For scheduling platforms, it's a competitive advantage none of your competitors can match - because they've all decided it's too hard to build.
Security and Privacy Done Right
ScheduCal doesn't store appointment details. We only store the identifiers that link your scheduling system's events to Exchange appointments. The actual appointment data—times, attendees, notes—lives in Exchange, where it's protected by decades of proven enterprise security.
For healthcare practices with HIPAA requirements or any business with stringent data privacy needs, ScheduCal works with on-premises Exchange servers. You maintain complete control of your data and infrastructure.
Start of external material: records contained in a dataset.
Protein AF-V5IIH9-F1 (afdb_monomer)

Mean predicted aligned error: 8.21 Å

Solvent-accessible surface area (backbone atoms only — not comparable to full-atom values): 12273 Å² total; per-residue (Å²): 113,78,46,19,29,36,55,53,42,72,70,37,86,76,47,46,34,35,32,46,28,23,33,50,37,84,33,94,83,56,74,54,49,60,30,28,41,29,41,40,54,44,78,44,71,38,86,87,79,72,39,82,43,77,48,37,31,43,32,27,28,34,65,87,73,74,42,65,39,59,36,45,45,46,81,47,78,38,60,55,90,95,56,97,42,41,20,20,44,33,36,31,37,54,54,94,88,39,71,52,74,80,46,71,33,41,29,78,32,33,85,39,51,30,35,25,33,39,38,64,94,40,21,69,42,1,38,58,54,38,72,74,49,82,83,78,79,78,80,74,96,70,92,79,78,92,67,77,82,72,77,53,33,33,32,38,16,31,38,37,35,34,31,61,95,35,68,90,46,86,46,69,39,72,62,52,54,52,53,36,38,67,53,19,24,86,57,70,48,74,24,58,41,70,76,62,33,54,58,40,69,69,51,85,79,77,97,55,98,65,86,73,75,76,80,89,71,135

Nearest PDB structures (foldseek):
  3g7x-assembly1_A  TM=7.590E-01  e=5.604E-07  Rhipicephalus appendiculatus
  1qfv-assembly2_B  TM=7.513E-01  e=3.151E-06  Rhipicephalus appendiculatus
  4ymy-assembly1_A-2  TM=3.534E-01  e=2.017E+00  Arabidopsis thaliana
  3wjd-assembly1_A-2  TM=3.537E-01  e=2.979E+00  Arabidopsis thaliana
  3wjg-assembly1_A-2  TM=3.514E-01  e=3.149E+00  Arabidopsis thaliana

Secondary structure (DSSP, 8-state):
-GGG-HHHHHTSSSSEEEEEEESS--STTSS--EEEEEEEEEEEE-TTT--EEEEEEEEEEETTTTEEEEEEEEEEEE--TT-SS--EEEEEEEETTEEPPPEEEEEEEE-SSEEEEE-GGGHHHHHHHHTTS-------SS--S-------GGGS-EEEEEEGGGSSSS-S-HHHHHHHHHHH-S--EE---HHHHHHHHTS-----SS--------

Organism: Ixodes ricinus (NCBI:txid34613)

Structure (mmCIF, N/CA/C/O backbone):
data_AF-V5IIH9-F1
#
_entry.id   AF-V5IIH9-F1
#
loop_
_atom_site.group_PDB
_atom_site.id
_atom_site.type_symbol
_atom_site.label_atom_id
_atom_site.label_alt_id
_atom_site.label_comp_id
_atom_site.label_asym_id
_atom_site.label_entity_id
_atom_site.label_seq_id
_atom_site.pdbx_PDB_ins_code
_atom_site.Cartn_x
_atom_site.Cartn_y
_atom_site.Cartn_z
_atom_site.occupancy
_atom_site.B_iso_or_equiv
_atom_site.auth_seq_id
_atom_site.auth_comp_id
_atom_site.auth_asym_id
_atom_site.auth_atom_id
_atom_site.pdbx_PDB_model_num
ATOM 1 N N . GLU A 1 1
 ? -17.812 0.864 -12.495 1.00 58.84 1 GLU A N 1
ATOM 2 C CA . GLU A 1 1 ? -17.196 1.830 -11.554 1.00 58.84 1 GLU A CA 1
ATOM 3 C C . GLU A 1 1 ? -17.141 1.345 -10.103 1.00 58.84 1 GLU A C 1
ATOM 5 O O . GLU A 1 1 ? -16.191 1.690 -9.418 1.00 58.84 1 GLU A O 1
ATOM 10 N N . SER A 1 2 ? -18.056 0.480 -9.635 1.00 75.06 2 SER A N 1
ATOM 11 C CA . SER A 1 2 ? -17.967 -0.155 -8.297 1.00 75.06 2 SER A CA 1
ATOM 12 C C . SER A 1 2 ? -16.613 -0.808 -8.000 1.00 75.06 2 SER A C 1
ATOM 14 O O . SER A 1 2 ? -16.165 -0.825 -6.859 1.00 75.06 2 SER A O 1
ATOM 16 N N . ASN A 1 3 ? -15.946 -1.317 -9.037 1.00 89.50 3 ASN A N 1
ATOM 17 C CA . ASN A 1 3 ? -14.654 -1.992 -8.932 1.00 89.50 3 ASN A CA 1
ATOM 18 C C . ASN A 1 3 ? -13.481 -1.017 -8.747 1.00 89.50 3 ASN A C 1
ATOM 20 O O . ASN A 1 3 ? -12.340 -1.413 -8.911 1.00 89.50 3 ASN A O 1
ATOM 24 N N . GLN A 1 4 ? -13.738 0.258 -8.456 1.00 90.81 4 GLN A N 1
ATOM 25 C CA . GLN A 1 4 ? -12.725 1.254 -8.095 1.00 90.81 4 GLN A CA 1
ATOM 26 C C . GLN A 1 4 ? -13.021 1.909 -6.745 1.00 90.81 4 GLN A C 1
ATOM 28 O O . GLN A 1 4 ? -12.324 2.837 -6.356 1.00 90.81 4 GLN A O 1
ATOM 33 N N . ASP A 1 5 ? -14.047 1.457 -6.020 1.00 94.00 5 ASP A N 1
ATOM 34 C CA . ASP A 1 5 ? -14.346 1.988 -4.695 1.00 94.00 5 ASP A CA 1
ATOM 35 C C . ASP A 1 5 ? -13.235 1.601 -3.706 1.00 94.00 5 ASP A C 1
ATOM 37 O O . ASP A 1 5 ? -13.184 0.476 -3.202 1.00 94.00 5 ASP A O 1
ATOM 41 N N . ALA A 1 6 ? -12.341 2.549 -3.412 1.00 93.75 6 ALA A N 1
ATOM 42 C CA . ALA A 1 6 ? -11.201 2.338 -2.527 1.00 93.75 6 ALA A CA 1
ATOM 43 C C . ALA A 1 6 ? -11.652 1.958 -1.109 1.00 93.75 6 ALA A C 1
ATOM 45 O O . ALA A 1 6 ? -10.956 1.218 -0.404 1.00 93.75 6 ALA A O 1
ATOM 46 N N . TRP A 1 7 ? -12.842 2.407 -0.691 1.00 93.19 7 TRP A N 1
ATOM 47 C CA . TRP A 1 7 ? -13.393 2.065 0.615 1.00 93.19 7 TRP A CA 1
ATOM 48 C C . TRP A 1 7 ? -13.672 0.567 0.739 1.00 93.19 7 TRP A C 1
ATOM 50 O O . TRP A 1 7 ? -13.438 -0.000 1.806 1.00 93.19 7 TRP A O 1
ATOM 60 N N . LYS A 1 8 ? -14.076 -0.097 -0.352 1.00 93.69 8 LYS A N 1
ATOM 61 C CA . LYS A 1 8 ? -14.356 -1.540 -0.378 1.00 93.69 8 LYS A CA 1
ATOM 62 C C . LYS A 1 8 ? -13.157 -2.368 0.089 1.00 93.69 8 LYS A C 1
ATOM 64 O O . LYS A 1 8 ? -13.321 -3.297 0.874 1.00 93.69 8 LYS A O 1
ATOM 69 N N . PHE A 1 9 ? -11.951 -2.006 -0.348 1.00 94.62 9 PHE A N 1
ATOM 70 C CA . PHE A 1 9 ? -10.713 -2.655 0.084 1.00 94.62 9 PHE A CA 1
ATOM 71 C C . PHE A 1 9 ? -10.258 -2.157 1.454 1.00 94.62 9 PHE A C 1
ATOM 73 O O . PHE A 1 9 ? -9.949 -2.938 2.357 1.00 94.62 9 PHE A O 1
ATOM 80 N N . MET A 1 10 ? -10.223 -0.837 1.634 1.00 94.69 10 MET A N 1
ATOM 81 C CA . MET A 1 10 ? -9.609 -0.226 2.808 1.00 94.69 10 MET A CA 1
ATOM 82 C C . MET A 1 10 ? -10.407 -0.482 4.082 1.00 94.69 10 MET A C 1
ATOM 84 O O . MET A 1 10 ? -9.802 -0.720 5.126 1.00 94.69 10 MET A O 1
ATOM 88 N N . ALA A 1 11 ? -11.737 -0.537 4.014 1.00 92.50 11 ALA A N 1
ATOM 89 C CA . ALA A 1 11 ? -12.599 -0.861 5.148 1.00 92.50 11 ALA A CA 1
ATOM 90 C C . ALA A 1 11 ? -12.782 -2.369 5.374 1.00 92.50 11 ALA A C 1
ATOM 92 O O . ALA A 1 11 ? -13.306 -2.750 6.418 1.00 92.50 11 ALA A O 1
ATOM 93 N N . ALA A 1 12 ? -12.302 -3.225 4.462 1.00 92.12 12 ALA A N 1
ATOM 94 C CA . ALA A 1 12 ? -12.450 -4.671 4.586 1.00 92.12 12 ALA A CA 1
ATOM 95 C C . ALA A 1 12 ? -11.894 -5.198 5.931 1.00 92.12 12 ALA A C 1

The only question is whether you manage the Exchange server yourself or we manage it for you.
Other businesses can use Exchange Online or cloud-hosted Exchange, getting the same functionality with zero infrastructure management.
This flexibility means businesses of any size, in any industry, with any security requirement can use ScheduCal.
Why Now?
For five years, I waited for someone else to solve this. I watched the industry continue sending ICS files. I watched customers continue dealing with calendar confusion. I watched businesses lose money to missed appointments.
Finally, I realized that if I wanted this to exist, I had to build it myself. Not because I'm special, but because I happen to have the specific combination of Exchange expertise and scheduling industry knowledge to see the solution.
ScheduCal exists because this problem deserves a real fix. Your customers deserve calendars that work properly. And your business deserves customers who show up at the right time.
[1] ICS files DO SUPPORT updating existing calendar items, but I've only seen it work once. I am fairly certain most people who use ICS files don't know it's possible and that, because ICS file support is unevenly supported across calendar platforms, it might not work universally if they used it.